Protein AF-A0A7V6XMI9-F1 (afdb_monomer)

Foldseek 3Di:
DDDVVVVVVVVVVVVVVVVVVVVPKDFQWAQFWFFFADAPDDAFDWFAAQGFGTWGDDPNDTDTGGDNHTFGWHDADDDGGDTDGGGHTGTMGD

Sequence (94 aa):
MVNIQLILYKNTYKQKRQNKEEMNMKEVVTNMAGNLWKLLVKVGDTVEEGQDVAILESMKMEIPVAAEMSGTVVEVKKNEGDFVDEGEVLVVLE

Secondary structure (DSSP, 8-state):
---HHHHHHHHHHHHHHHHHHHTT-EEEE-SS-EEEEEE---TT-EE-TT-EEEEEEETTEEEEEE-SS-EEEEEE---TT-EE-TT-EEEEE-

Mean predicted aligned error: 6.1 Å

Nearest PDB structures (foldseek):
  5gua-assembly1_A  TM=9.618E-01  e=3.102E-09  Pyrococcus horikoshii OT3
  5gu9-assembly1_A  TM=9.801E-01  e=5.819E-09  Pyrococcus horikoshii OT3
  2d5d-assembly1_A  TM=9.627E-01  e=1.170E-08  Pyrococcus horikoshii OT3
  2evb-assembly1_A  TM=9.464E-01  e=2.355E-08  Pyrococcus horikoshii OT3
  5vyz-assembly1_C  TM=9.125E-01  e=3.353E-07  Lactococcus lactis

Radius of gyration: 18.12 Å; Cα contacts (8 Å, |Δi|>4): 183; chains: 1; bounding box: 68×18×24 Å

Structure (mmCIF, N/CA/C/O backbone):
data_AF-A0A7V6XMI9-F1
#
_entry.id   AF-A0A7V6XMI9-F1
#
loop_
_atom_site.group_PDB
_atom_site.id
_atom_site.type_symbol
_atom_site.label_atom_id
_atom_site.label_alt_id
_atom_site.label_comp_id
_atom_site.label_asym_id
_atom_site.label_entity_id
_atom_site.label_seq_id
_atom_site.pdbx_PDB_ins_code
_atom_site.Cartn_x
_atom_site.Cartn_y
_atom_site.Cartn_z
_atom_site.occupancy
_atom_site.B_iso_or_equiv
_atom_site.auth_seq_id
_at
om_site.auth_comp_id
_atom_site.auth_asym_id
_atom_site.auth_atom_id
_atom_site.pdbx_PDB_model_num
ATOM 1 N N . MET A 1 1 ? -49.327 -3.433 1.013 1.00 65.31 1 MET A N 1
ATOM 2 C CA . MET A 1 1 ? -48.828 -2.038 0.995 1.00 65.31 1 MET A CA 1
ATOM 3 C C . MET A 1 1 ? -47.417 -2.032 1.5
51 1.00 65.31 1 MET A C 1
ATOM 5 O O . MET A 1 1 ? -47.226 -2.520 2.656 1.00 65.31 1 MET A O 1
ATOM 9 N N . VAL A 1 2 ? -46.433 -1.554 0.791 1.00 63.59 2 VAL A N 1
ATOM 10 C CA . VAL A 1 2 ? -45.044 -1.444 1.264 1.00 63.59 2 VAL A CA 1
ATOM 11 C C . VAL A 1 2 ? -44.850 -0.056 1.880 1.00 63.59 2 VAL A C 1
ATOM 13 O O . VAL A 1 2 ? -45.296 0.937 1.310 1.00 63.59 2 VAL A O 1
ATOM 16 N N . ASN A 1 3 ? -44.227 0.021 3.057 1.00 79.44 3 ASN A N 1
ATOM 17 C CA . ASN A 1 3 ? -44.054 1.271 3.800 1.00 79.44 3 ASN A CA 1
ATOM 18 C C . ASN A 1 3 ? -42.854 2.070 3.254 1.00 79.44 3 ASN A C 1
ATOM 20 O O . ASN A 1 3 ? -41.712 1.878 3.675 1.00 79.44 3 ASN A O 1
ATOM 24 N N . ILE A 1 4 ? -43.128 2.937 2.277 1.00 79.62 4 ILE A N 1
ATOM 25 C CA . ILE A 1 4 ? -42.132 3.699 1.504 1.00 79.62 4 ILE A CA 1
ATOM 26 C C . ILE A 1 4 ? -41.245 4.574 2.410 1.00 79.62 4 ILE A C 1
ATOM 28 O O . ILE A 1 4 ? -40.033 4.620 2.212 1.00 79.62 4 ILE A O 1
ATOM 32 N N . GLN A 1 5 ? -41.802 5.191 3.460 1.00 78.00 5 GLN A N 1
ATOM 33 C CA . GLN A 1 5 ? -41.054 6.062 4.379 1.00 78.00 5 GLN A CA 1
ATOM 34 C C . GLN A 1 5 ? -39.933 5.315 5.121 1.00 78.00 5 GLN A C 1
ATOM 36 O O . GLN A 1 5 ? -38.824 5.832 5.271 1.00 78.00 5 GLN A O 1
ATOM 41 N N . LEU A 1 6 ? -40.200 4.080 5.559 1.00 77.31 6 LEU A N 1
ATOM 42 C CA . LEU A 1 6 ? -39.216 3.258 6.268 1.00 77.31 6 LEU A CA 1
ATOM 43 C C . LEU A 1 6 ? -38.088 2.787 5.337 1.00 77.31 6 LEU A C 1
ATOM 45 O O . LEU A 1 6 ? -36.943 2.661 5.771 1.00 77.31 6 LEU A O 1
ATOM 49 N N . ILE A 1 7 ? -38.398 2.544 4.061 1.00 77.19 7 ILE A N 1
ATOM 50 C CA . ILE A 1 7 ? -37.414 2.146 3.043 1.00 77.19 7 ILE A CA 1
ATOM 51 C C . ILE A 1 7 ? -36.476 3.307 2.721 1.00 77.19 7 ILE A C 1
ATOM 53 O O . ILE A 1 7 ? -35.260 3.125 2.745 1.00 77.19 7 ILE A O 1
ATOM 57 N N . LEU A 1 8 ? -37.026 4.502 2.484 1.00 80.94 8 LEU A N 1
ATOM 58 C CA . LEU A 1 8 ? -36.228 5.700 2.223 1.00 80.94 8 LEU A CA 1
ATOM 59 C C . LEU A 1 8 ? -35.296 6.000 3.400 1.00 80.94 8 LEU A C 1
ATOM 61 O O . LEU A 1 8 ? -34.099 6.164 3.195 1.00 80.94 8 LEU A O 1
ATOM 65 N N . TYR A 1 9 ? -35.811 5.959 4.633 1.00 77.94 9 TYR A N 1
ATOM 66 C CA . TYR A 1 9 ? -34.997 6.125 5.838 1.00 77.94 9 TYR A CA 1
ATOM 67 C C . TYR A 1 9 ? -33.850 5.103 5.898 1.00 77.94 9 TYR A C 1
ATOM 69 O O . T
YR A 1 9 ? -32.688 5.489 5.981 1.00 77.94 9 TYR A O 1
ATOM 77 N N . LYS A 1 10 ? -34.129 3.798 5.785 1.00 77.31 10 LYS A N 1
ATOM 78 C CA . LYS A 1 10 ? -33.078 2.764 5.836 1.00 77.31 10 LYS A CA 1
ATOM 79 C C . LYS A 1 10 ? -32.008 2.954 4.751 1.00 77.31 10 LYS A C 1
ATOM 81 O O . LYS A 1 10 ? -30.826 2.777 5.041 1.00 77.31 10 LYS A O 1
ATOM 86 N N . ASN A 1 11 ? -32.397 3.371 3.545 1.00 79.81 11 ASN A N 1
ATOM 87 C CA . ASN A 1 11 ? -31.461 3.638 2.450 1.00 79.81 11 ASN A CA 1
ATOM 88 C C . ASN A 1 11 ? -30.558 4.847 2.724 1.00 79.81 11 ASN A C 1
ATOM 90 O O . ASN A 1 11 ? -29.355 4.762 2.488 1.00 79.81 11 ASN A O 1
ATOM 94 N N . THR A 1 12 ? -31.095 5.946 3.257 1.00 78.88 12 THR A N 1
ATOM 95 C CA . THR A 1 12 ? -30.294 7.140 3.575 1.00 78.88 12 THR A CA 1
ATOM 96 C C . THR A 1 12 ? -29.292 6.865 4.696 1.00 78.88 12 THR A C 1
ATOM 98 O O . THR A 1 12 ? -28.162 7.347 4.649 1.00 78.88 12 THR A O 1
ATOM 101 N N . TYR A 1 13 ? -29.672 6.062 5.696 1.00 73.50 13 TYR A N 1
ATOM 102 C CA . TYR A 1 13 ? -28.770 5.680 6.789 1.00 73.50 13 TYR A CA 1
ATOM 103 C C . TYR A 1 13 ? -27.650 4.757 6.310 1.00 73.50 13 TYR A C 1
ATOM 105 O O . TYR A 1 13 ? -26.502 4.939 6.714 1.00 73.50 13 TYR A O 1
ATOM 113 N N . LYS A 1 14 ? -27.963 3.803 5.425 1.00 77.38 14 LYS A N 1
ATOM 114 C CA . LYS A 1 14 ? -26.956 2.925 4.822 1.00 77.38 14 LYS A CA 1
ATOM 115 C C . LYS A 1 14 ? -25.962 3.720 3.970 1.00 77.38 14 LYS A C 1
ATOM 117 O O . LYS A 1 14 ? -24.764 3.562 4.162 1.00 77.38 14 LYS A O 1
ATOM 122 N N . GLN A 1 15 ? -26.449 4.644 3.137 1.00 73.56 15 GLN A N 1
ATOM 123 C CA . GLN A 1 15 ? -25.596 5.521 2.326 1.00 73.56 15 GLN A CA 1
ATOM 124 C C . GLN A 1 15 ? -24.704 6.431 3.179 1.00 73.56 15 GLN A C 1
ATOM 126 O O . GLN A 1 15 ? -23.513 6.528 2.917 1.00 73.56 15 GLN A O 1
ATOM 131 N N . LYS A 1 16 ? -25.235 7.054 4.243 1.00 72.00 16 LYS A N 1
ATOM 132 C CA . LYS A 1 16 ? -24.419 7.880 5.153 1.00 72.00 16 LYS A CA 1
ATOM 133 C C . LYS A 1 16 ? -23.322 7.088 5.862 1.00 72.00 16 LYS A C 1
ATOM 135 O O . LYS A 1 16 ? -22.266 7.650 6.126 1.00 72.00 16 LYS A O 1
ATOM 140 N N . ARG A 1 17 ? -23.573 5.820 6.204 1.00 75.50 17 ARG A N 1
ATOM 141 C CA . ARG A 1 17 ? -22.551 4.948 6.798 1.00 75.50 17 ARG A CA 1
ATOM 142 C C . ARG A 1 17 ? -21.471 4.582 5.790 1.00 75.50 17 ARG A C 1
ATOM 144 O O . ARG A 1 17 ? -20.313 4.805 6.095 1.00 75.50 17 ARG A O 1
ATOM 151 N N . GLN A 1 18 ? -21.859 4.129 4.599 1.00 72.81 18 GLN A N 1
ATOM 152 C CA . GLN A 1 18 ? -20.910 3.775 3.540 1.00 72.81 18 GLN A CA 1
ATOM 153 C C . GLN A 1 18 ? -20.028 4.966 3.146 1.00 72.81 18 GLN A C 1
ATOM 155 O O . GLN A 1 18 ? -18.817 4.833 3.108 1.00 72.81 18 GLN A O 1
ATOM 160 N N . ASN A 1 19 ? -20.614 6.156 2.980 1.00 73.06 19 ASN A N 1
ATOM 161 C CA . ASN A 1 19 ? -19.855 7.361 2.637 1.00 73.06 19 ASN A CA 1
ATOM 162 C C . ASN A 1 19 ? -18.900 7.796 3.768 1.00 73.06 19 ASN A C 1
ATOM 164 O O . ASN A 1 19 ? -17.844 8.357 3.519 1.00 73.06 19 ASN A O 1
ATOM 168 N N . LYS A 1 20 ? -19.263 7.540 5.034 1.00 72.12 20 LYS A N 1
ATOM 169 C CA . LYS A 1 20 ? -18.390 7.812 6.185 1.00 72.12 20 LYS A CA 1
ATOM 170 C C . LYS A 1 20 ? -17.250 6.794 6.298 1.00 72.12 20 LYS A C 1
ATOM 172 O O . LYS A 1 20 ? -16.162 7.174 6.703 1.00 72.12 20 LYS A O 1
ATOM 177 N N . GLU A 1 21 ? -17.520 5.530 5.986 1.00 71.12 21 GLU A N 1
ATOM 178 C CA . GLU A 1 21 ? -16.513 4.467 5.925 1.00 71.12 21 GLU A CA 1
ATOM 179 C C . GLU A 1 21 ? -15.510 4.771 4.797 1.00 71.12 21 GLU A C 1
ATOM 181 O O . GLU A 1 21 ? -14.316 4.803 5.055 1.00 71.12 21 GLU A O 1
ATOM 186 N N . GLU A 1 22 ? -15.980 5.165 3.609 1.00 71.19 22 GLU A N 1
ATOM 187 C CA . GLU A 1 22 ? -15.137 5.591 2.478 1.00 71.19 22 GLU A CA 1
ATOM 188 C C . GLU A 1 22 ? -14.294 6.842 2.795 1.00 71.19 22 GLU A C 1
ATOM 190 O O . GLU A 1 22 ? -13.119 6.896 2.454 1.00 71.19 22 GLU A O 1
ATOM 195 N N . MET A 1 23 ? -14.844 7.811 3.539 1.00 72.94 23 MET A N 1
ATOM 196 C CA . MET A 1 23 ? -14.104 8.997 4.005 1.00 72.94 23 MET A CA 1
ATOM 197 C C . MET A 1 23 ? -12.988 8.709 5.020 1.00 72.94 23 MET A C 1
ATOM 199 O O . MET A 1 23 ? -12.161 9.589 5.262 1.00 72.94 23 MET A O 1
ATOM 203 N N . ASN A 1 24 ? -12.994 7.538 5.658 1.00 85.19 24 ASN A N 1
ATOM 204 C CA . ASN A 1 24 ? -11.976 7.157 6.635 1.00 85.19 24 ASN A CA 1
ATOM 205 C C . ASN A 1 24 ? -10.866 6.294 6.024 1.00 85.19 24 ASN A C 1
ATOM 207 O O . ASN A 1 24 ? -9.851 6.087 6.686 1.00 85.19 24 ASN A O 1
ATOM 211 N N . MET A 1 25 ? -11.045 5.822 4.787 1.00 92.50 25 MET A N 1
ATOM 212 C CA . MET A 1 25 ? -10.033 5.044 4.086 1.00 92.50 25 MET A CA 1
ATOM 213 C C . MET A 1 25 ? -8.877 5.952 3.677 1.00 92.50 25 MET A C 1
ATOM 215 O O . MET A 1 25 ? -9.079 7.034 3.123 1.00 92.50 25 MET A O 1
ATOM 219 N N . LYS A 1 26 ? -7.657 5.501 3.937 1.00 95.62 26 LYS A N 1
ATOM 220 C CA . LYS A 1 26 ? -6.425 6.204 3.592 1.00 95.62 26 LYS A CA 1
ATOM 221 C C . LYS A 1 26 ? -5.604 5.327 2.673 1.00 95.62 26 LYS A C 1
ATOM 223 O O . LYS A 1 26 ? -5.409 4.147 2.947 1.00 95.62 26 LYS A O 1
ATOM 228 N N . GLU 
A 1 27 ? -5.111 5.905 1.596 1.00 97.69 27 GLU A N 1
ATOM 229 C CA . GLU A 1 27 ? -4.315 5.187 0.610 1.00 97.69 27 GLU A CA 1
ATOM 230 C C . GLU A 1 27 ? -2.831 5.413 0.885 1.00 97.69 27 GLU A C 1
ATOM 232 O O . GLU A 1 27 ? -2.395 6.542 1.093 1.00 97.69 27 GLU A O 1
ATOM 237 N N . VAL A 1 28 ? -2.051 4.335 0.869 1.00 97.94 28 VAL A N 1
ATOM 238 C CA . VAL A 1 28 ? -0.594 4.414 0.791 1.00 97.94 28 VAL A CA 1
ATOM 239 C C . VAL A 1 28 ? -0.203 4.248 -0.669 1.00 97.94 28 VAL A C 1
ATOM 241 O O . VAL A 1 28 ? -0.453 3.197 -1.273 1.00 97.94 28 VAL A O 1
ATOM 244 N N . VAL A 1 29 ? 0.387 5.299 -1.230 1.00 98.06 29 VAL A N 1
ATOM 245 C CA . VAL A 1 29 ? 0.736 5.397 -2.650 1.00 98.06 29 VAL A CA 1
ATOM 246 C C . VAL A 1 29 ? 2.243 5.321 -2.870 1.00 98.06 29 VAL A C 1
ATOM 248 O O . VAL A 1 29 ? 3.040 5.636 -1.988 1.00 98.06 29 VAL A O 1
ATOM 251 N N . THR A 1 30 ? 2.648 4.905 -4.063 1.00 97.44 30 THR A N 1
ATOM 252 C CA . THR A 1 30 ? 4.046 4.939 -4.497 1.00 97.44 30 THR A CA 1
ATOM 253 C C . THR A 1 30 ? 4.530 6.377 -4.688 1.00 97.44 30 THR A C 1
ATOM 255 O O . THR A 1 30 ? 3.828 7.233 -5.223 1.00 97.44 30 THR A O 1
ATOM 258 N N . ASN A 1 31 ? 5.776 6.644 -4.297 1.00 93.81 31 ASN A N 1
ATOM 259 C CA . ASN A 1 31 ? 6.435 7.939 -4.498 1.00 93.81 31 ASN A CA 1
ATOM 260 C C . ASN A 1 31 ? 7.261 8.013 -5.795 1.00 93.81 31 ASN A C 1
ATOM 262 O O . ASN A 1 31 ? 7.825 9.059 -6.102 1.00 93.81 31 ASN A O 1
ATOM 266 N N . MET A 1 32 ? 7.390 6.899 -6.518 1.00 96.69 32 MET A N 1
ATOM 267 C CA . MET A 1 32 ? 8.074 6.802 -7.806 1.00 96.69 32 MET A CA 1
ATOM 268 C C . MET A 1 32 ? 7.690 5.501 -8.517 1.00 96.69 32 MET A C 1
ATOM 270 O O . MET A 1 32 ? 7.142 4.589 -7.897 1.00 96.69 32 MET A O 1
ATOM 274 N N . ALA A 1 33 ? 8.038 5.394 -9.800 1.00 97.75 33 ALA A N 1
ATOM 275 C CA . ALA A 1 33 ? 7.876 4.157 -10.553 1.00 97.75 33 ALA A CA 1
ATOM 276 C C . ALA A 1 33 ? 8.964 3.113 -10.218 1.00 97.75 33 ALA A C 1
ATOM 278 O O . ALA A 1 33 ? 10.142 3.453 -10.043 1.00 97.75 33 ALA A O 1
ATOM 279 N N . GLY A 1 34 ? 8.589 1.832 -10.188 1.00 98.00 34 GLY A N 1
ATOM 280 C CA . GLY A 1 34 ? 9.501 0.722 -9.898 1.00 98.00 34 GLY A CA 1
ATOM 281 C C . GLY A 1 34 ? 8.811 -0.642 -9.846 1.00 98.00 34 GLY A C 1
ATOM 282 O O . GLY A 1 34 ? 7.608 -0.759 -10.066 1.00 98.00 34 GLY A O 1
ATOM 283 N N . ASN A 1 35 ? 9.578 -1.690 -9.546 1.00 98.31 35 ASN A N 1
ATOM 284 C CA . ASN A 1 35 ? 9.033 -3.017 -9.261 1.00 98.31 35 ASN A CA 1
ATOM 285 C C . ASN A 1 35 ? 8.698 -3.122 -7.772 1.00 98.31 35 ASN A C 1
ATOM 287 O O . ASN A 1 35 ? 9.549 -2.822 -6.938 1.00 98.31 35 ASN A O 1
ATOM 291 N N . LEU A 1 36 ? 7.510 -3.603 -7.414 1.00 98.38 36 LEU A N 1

|---|

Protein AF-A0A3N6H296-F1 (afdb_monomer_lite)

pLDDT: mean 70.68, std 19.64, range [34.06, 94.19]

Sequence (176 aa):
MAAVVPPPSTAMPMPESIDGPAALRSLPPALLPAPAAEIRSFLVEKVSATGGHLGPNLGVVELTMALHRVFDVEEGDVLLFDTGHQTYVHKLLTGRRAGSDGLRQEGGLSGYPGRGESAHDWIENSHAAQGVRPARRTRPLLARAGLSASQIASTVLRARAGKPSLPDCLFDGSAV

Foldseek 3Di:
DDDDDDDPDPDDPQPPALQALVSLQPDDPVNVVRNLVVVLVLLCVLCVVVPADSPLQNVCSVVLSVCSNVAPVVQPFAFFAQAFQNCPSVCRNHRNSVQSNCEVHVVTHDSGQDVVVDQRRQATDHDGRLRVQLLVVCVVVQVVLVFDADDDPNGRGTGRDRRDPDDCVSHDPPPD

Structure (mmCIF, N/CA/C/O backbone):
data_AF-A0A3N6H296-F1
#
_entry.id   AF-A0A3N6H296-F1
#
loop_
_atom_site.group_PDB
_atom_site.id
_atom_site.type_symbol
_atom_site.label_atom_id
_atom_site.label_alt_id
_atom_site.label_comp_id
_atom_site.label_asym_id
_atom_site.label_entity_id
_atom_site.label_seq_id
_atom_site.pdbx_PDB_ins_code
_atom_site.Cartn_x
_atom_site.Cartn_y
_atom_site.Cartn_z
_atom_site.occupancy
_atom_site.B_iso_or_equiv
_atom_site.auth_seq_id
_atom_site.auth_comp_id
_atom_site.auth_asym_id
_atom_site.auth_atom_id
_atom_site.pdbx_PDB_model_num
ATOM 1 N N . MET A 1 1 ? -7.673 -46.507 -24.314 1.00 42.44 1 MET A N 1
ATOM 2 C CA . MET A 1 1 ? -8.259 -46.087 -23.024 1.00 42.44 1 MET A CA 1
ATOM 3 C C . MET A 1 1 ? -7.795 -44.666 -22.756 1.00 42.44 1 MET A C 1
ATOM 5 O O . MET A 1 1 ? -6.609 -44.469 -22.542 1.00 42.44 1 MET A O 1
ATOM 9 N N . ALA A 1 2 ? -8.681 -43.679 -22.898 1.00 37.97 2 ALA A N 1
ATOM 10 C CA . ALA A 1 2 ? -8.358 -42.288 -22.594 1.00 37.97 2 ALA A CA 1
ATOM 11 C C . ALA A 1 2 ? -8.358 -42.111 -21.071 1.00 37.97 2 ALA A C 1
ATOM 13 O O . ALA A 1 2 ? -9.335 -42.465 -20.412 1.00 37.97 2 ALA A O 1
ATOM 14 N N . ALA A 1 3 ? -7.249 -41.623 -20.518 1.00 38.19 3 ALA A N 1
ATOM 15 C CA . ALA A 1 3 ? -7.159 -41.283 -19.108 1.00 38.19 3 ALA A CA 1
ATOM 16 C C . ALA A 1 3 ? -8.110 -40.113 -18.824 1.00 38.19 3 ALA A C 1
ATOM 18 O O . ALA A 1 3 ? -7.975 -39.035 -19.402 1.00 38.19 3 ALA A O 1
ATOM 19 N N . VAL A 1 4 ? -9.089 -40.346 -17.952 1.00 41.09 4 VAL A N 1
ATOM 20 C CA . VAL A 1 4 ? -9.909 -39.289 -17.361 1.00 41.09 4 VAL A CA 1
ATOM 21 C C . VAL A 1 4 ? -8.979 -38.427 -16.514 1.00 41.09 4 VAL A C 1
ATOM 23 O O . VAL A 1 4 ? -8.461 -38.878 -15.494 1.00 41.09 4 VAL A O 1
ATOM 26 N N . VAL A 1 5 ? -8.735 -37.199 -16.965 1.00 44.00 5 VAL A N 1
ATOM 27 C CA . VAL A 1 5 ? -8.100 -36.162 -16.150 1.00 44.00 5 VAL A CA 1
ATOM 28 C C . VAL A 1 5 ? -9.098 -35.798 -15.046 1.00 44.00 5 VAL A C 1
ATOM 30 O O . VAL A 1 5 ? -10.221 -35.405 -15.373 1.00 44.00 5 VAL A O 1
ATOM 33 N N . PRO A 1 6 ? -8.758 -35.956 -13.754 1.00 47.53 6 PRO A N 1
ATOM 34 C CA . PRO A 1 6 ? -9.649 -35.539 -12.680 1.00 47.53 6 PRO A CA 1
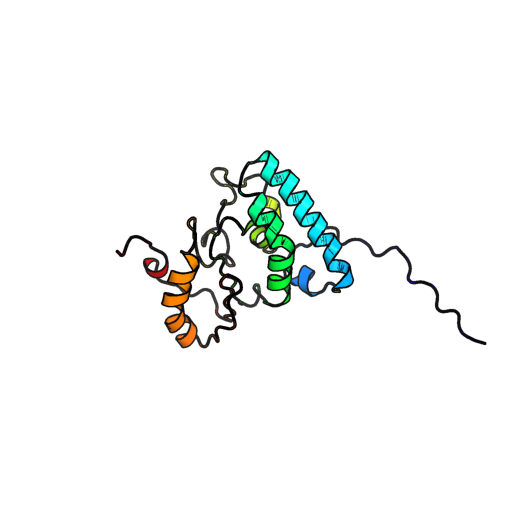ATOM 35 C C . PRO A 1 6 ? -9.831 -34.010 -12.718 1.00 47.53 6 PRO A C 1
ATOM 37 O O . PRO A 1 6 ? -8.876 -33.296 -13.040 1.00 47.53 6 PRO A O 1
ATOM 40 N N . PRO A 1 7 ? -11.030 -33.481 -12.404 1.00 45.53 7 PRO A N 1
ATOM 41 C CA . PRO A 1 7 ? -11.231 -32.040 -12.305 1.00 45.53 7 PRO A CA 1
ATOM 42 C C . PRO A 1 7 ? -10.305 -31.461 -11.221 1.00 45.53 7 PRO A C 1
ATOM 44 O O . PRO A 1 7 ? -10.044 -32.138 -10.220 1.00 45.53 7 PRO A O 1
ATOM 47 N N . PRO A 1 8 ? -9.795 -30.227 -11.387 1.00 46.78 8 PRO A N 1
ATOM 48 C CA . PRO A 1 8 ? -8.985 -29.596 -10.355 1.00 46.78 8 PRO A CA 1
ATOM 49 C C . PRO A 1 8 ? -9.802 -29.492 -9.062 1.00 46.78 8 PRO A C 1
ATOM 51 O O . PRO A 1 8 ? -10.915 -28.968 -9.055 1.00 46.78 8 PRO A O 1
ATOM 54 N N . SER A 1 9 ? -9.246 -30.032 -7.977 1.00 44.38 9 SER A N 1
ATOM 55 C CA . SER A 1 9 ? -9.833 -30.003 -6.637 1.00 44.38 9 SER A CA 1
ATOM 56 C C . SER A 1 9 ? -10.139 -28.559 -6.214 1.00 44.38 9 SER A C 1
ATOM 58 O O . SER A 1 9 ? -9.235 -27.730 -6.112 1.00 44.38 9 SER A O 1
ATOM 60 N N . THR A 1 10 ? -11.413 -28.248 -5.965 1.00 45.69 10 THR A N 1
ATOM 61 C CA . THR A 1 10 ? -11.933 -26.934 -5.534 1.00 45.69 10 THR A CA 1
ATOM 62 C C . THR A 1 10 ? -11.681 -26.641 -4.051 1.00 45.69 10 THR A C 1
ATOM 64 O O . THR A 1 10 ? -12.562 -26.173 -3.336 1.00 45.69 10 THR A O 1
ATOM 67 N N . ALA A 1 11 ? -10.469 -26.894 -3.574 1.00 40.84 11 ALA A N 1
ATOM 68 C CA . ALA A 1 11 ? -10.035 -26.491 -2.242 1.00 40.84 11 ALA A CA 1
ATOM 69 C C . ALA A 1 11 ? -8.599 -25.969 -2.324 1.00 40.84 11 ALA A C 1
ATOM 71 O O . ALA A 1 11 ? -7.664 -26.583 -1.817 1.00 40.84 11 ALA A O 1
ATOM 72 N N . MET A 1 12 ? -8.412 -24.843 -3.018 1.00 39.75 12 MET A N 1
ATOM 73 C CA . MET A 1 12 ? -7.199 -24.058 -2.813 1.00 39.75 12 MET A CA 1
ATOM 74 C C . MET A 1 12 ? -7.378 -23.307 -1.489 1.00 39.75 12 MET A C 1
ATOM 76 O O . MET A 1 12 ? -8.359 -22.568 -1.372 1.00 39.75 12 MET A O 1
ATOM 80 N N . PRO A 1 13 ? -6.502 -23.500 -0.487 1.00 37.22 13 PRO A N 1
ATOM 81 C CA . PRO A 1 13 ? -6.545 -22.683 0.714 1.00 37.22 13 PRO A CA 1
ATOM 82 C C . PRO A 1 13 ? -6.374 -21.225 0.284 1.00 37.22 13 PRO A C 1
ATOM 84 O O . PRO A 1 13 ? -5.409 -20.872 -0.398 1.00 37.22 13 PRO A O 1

|---|

What is required – Copy the lines above exactly, beginning at the line that has "ATOM 1 N N . MET A 1 1 ? -49.327" and stopping after the line that has "51 1.00 65.31 1 MET A C 1", and omit the rest.

Solution to this exercise –
ATOM 1 N N . MET A 1 1 ? -49.327 -3.433 1.013 1.00 65.31 1 MET A N 1
ATOM 2 C CA . MET A 1 1 ? -48.828 -2.038 0.995 1.00 65.31 1 MET A CA 1
ATOM 3 C C . MET A 1 1 ? -47.417 -2.032 1.5
51 1.00 65.31 1 MET A C 1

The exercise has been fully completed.